>>

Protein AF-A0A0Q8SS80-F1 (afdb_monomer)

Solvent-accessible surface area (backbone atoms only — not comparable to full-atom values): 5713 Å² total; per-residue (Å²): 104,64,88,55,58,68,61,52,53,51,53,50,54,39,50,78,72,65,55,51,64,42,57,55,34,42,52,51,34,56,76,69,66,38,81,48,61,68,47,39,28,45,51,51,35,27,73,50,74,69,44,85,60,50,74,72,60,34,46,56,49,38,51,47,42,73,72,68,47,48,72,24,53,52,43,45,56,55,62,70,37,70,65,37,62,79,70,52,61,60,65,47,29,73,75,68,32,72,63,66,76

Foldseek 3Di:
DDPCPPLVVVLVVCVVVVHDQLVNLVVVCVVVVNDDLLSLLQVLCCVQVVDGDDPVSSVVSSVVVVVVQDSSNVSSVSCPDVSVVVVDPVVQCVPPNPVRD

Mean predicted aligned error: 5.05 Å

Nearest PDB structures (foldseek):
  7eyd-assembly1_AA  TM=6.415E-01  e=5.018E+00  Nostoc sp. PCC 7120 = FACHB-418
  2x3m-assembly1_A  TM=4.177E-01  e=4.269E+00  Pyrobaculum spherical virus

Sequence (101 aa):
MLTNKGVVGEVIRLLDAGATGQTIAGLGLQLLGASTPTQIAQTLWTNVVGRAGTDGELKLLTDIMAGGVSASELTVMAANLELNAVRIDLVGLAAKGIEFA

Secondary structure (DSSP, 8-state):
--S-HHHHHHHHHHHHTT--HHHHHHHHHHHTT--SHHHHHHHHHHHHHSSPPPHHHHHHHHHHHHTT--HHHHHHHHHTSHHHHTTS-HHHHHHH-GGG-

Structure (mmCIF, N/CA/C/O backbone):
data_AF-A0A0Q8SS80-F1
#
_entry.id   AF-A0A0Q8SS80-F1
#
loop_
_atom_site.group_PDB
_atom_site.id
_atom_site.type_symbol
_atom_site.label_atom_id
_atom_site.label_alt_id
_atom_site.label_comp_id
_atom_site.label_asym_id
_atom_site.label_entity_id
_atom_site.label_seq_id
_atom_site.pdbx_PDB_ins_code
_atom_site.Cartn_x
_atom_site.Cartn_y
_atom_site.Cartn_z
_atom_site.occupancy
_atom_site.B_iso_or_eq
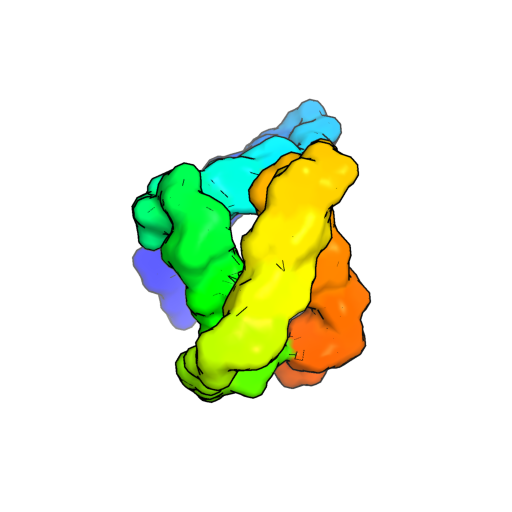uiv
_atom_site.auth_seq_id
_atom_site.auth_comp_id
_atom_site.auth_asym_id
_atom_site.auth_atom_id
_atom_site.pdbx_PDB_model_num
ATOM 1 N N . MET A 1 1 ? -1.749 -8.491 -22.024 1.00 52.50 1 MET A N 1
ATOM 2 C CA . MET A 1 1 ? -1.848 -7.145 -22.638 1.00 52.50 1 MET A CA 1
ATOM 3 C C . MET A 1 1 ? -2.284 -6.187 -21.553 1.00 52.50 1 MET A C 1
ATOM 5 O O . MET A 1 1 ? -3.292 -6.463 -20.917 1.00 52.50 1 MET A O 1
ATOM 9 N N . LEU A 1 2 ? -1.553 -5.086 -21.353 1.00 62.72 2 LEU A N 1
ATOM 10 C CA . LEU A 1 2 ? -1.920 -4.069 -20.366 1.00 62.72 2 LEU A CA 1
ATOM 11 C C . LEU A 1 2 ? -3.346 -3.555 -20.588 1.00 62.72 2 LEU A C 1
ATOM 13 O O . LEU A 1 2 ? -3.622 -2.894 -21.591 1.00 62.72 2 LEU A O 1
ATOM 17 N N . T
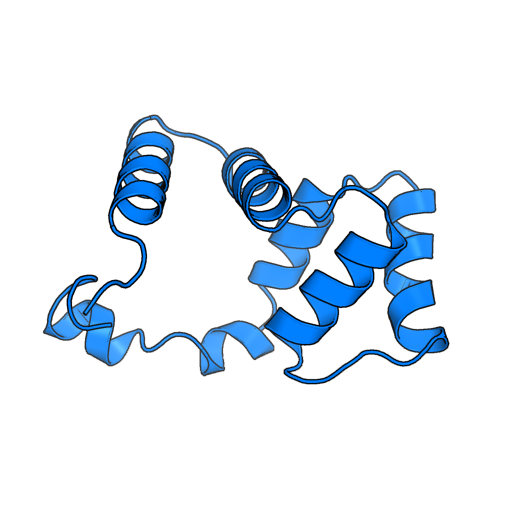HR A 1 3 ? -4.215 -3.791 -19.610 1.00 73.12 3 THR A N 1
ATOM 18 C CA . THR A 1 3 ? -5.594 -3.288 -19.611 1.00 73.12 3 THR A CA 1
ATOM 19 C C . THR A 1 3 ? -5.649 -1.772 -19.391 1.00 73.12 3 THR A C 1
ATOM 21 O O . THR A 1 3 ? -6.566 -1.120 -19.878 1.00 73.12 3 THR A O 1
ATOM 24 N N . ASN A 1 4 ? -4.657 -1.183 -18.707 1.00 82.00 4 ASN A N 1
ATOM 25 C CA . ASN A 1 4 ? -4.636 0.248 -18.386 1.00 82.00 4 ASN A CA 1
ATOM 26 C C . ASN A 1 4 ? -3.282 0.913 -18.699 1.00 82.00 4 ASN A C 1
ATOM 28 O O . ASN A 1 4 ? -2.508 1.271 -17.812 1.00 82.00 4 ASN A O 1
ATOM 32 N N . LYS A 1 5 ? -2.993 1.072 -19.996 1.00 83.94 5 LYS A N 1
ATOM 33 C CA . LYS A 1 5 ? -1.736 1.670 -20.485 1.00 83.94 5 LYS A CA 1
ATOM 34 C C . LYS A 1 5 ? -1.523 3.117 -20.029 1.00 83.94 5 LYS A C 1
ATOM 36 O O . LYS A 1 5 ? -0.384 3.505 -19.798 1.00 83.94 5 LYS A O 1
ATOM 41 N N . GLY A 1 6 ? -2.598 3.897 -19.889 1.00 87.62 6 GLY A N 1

<<

Every word of the material, and none of its pictures, should be set down again.

Protein AF-A0A0Q8SS80-F1 (afdb_monomer)

Solvent-accessible surface area (backbone atoms only — not comparable to full-atom values): 5713 Å² total; per-residue (Å²): 104,64,88,55,58,68,61,52,53,51,53,50,54,39,50,78,72,65,55,51,64,42,57,55,34,42,52,51,34,56,76,69,66,38,81,48,61,68,47,39,28,45,51,51,35,27,73,50,74,69,44,85,60,50,74,72,60,34,46,56,49,38,51,47,42,73,72,68,47,48,72,24,53,52,43,45,56,55,62,70,37,70,65,37,62,79,70,52,61,60,65,47,29,73,75,68,32,72,63,66,76

Foldseek 3Di:
DDPCPPLVVVLVVCVVVVHDQLVNLVVVCVVVVNDDLLSLLQVLCCVQVVDGDDPVSSVVSSVVVVVVQDSSNVSSVSCPDVSVVVVDPVVQCVPPNPVRD

Mean predicted aligned error: 5.05 Å

Nearest PDB structures (foldseek):
  7eyd-assembly1_AA  TM=6.415E-01  e=5.018E+00  Nostoc sp. PCC 7120 = FACHB-418
  2x3m-assembly1_A  TM=4.177E-01  e=4.269E+00  Pyrobaculum spherical virus

Sequence (101 aa):
MLTNKGVVGEVIRLLDAGATGQTIAGLGLQLLGASTPTQIAQTLWTNVVGRAGTDGELKLLTDIMAGGVSASELTVMAANLELNAVRIDLVGLAAKGIEFA

Secondary structure (DSSP, 8-state):
--S-HHHHHHHHHHHHTT--HHHHHHHHHHHTT--SHHHHHHHHHHHHHSSPPPHHHHHHHHHHHHTT--HHHHHHHHHTSHHHHTTS-HHHHHHH-GGG-

Structure (mmCIF, N/CA/C/O backbone):
data_AF-A0A0Q8SS80-F1
#
_entry.id   AF-A0A0Q8SS80-F1
#
loop_
_atom_site.group_PDB
_atom_site.id
_atom_site.type_symbol
_atom_site.label_atom_id
_atom_site.label_alt_id
_atom_site.label_comp_id
_atom_site.label_asym_id
_atom_site.label_entity_id
_atom_site.label_seq_id
_atom_site.pdbx_PDB_ins_code
_atom_site.Cartn_x
_atom_site.Cartn_y
_atom_site.Cartn_z
_atom_site.occupancy
_atom_site.B_iso_or_eq
uiv
_atom_site.auth_seq_id
_atom_site.auth_comp_id
_atom_site.auth_asym_id
_atom_site.auth_atom_id
_atom_site.pdbx_PDB_model_num
ATOM 1 N N . MET A 1 1 ? -1.749 -8.491 -22.024 1.00 52.50 1 MET A N 1
ATOM 2 C CA . MET A 1 1 ? -1.848 -7.145 -22.638 1.00 52.50 1 MET A CA 1
ATOM 3 C C . MET A 1 1 ? -2.284 -6.187 -21.553 1.00 52.50 1 MET A C 1
ATOM 5 O O . MET A 1 1 ? -3.292 -6.463 -20.917 1.00 52.50 1 MET A O 1
ATOM 9 N N . LEU A 1 2 ? -1.553 -5.086 -21.353 1.00 62.72 2 LEU A N 1
ATOM 10 C CA . LEU A 1 2 ? -1.920 -4.069 -20.366 1.00 62.72 2 LEU A CA 1
ATOM 11 C C . LEU A 1 2 ? -3.346 -3.555 -20.588 1.00 62.72 2 LEU A C 1
ATOM 13 O O . LEU A 1 2 ? -3.622 -2.894 -21.591 1.00 62.72 2 LEU A O 1
ATOM 17 N N . T
HR A 1 3 ? -4.215 -3.791 -19.610 1.00 73.12 3 THR A N 1
ATOM 18 C CA . THR A 1 3 ? -5.594 -3.288 -19.611 1.00 73.12 3 THR A CA 1
ATOM 19 C C . THR A 1 3 ? -5.649 -1.772 -19.391 1.00 73.12 3 THR A C 1
ATOM 21 O O . THR A 1 3 ? -6.566 -1.120 -19.878 1.00 73.12 3 THR A O 1
ATOM 24 N N . ASN A 1 4 ? -4.657 -1.183 -18.707 1.00 82.00 4 ASN A N 1
ATOM 25 C CA . ASN A 1 4 ? -4.636 0.248 -18.386 1.00 82.00 4 ASN A CA 1
ATOM 26 C C . ASN A 1 4 ? -3.282 0.913 -18.699 1.00 82.00 4 ASN A C 1
ATOM 28 O O . ASN A 1 4 ? -2.508 1.271 -17.812 1.00 82.00 4 ASN A O 1
ATOM 32 N N . LYS A 1 5 ? -2.993 1.072 -19.996 1.00 83.94 5 LYS A N 1
ATOM 33 C CA . LYS A 1 5 ? -1.736 1.670 -20.485 1.00 83.94 5 LYS A CA 1
ATOM 34 C C . LYS A 1 5 ? -1.523 3.117 -20.029 1.00 83.94 5 LYS A C 1
ATOM 36 O O . LYS A 1 5 ? -0.384 3.505 -19.798 1.00 83.94 5 LYS A O 1
ATOM 41 N N . GLY A 1 6 ? -2.598 3.897 -19.889 1.00 87.62 6 GLY A N 1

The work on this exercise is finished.